# Lake Trout on the fly? O YA!!!



## laker-taker (Jan 31, 2013)

Anyone ever do any lake trout fishing with a fly rod? I have the past few years and the results have been amazing!!!! 50 to 80 fish a day between 2 anglers! Weight between 4 to 27lbs. Havnt broke into that 30lb class yet with the fly, maybe next year! It can be done with a 8wt but 10wt is preferred, in my opinion. Just a little less stress on the fish. heres a couple of pics of us in action!


----------



## Priorityfishing (Aug 12, 2012)

Very nice. Erie I presume?


Outdoor Hub mobile, the outdoor information engine


----------



## laker-taker (Jan 31, 2013)

These trout were taken on Lake Athabasca in Canada.
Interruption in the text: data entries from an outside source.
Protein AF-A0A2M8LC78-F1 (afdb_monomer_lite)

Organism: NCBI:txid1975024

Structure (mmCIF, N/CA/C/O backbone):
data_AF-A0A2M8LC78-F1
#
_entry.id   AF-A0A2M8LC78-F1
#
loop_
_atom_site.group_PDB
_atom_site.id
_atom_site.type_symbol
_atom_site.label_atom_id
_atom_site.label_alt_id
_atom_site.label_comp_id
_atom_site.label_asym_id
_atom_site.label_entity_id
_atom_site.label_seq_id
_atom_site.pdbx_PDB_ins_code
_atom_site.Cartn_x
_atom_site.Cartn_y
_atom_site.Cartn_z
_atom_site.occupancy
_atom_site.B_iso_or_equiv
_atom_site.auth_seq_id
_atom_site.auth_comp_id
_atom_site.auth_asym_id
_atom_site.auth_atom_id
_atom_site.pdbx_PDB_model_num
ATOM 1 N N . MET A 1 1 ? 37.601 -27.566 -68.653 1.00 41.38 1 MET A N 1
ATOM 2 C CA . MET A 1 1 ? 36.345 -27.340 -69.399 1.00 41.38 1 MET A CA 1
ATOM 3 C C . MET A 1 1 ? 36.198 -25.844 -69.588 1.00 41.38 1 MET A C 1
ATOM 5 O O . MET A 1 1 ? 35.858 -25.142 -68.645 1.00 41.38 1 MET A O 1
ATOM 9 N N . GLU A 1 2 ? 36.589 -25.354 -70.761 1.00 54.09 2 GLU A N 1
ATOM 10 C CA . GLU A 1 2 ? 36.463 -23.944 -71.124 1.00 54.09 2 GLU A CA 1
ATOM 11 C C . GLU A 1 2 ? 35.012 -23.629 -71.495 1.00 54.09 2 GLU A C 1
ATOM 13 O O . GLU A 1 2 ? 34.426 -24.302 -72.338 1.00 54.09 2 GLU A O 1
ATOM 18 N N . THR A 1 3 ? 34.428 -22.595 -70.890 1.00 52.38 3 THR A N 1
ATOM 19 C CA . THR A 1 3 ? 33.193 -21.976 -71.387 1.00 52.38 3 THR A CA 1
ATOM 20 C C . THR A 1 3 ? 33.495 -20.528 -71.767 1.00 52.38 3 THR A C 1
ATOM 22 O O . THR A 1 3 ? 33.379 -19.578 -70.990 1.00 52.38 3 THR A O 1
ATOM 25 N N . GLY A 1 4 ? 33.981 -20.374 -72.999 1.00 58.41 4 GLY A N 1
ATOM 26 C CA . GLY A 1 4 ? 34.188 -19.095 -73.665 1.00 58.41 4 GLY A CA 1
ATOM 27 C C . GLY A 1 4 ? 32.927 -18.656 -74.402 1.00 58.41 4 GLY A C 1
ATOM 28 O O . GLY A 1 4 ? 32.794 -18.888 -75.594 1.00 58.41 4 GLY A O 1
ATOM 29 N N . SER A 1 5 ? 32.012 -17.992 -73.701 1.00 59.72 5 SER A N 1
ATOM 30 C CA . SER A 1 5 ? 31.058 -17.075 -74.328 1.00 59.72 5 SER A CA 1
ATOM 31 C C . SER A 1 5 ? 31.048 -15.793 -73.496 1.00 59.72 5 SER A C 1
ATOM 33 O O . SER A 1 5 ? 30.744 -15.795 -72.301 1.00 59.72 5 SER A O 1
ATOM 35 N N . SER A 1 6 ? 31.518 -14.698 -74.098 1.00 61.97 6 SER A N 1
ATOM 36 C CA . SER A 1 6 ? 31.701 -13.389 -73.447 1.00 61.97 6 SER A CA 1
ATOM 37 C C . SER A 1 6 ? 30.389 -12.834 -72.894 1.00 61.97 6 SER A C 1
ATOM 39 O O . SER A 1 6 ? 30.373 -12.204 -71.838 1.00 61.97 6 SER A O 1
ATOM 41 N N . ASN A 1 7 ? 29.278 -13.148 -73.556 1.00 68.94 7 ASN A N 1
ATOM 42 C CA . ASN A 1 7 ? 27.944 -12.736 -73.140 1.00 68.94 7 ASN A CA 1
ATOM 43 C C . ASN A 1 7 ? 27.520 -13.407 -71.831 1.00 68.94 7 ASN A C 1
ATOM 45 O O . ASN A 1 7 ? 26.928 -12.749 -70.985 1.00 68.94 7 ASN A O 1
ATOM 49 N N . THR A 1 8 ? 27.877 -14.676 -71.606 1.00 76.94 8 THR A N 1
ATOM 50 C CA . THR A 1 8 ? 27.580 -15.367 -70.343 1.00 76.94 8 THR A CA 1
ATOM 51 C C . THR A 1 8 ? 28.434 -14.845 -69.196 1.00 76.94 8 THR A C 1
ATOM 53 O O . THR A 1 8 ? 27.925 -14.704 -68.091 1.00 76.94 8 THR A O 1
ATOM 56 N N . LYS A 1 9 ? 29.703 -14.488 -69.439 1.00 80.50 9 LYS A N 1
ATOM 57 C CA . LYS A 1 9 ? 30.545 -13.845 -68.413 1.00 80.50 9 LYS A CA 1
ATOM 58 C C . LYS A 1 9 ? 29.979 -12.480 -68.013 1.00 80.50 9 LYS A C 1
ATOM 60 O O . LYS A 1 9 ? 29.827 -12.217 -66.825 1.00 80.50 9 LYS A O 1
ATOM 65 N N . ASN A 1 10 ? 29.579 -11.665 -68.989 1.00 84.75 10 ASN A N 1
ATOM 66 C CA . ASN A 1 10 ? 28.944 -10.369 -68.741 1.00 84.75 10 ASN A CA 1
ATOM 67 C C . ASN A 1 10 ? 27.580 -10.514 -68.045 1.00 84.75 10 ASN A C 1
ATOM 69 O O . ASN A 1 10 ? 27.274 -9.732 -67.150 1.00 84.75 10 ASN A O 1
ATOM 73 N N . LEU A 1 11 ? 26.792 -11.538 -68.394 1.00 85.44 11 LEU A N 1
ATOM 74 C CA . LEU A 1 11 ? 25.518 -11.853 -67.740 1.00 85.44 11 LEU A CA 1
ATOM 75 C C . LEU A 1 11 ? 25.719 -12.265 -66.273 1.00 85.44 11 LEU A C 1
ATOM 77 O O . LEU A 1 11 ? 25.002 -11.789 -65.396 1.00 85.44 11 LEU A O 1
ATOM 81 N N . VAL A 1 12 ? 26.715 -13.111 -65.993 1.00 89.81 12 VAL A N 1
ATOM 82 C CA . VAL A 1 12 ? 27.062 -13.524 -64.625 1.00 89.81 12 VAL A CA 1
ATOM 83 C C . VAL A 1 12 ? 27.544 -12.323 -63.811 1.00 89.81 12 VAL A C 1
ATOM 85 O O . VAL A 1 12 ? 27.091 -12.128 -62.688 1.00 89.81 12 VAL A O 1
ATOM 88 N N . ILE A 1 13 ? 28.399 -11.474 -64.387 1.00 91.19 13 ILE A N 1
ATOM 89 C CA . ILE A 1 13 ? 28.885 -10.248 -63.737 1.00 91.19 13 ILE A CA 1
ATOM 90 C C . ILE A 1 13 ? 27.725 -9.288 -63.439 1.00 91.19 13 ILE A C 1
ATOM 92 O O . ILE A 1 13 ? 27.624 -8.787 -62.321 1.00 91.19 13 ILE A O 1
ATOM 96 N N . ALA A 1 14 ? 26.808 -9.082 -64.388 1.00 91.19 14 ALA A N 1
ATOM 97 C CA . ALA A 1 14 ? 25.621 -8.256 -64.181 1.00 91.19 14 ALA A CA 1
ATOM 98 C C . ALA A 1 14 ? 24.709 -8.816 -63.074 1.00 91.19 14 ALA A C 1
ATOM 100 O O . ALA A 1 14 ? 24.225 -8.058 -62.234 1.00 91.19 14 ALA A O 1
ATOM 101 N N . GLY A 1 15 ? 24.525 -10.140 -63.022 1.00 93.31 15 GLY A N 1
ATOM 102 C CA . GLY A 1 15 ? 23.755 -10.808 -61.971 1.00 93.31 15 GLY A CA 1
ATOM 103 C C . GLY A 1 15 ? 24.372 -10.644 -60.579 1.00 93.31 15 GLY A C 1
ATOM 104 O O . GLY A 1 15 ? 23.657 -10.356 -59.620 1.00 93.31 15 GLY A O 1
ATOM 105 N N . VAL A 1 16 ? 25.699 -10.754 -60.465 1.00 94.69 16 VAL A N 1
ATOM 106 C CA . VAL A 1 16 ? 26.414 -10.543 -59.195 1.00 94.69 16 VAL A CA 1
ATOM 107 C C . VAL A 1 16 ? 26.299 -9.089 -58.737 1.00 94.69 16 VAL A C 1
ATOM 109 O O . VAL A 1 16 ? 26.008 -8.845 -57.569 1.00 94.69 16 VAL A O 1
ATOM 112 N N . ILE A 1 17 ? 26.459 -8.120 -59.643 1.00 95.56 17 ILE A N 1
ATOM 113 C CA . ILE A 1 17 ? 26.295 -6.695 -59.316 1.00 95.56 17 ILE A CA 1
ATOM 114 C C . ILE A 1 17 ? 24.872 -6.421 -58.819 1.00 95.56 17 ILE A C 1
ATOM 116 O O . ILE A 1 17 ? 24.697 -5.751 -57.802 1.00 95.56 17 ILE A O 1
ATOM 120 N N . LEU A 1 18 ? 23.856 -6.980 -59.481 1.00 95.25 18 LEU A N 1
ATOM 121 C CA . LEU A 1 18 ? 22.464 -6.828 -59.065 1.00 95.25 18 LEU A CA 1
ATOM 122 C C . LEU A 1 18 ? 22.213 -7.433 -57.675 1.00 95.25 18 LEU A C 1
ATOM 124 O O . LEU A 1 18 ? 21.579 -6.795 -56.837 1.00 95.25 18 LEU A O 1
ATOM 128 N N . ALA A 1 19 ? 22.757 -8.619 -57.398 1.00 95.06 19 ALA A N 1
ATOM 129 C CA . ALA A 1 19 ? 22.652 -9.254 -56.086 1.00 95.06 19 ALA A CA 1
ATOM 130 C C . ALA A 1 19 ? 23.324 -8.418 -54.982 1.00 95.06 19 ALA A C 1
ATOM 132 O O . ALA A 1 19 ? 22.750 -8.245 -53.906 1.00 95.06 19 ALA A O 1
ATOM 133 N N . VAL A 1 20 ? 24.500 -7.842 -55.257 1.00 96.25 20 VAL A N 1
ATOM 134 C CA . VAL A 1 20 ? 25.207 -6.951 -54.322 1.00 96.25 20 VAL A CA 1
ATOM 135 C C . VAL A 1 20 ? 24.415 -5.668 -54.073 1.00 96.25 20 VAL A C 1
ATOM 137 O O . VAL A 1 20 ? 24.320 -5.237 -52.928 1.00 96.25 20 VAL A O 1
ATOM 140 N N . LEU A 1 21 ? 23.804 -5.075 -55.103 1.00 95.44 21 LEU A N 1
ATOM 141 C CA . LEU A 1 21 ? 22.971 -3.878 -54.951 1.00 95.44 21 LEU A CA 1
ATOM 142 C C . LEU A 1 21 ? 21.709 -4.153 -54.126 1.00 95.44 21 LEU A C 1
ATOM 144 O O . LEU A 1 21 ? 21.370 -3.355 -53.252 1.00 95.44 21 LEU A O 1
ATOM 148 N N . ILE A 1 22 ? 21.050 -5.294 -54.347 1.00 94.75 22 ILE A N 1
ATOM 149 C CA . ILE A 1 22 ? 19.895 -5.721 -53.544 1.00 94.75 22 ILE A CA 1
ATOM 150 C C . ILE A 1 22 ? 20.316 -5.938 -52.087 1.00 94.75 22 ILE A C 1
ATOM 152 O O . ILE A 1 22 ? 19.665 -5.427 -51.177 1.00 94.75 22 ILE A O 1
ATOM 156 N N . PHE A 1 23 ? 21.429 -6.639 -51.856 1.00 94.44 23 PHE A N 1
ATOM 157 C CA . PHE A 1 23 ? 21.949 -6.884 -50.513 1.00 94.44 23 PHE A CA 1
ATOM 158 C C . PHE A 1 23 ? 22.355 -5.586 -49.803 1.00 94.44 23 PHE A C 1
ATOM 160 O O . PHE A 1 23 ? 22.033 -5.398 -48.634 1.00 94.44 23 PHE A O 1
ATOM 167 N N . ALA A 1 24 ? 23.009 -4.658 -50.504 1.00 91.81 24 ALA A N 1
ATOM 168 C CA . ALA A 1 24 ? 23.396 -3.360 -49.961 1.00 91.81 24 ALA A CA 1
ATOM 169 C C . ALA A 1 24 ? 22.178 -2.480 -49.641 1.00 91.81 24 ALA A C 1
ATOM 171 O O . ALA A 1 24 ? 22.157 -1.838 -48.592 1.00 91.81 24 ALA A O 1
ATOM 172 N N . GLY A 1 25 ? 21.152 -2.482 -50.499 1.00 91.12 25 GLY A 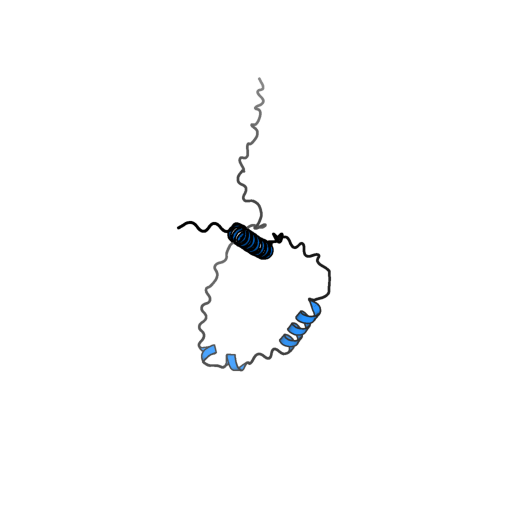N 1
ATOM 173 C CA . GLY A 1 25 ? 19.886 -1.791 -50.250 1.00 91.12 25 GLY A CA 1
ATOM 174 C C . GLY A 1 25 ? 19.145 -2.364 -49.042 1.00 91.12 25 GLY A C 1
ATOM 175 O O . GLY A 1 25 ? 18.744 -1.612 -48.153 1.00 91.12 25 GLY A O 1
ATOM 176 N N . TYR A 1 26 ? 19.050 -3.696 -48.957 1.00 91.75 26 TYR A N 1
ATOM 177 C CA . TYR A 1 26 ? 18.488 -4.399 -47.802 1.00 91.75 26 TYR A CA 1
ATOM 178 C C . TYR A 1 26 ? 19.267 -4.084 -46.517 1.00 91.75 26 TYR A C 1
ATOM 180 O O . TYR A 1 26 ? 18.690 -3.713 -45.496 1.00 91.75 26 TYR A O 1
ATOM 188 N N . TYR A 1 27 ? 20.597 -4.148 -46.568 1.00 89.25 27 TYR A N 1
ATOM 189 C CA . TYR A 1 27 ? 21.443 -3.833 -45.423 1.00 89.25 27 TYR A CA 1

In the fall, between 4 and 20ft of water


----------



## laker-taker (Jan 31, 2013)

few more pics.


----------



## kingofamberley (Jul 11, 2012)

Incredible fish brother! Are you using a sinking line for them?


----------



## laker-taker (Jan 31, 2013)

Thanks king oA! I prefer a full sink. Other fellas ive fished with also have used sink tips.


----------



## imalt (Apr 17, 2008)

Thats pretty awesome. Never seen anyone catch lake trout on the fly. Looks like my musky flies word work for lake trout by looking at the one hanging out of the mouth in the one pic.


----------



## laker-taker (Jan 31, 2013)

Imalt- they would most likely work. I usually throw streamers, clousers and have had good success on mega moal patterns. Black as well as chartruse seem to be good colors. You dont need to be an excellent caster to be successful either. Just need to keep that fly out of you buddys ear!!


----------



## bigduck10 (Feb 15, 2009)

Guys catch Lakers in the Niagra River in the fall.


----------



## fishingfoolBG (Oct 30, 2007)

Nice! Out here in NM they come up to the shallows right after ice off to spawn. I'll be chasing them here soon....


----------



## laker-taker (Jan 31, 2013)

Actually in the spring lake trout hit the shallower reefs for feed and comfortable water temps. Lake trout spawn in the fall. Eggs wait it out amongst the rocks and hatch months later. What Lake you fishing in NM for em fishin fool?


----------



## fallen513 (Jan 5, 2010)

I have fished for them on the Niagra as well, in winter. I'd like to do more of it!


----------



## 9Left (Jun 23, 2012)

those are awseome catches !


----------



## fishingfoolBG (Oct 30, 2007)

Good to know, I wasnt really sure when they spawn, just figured thats what they were doing when they come in to the shallows. 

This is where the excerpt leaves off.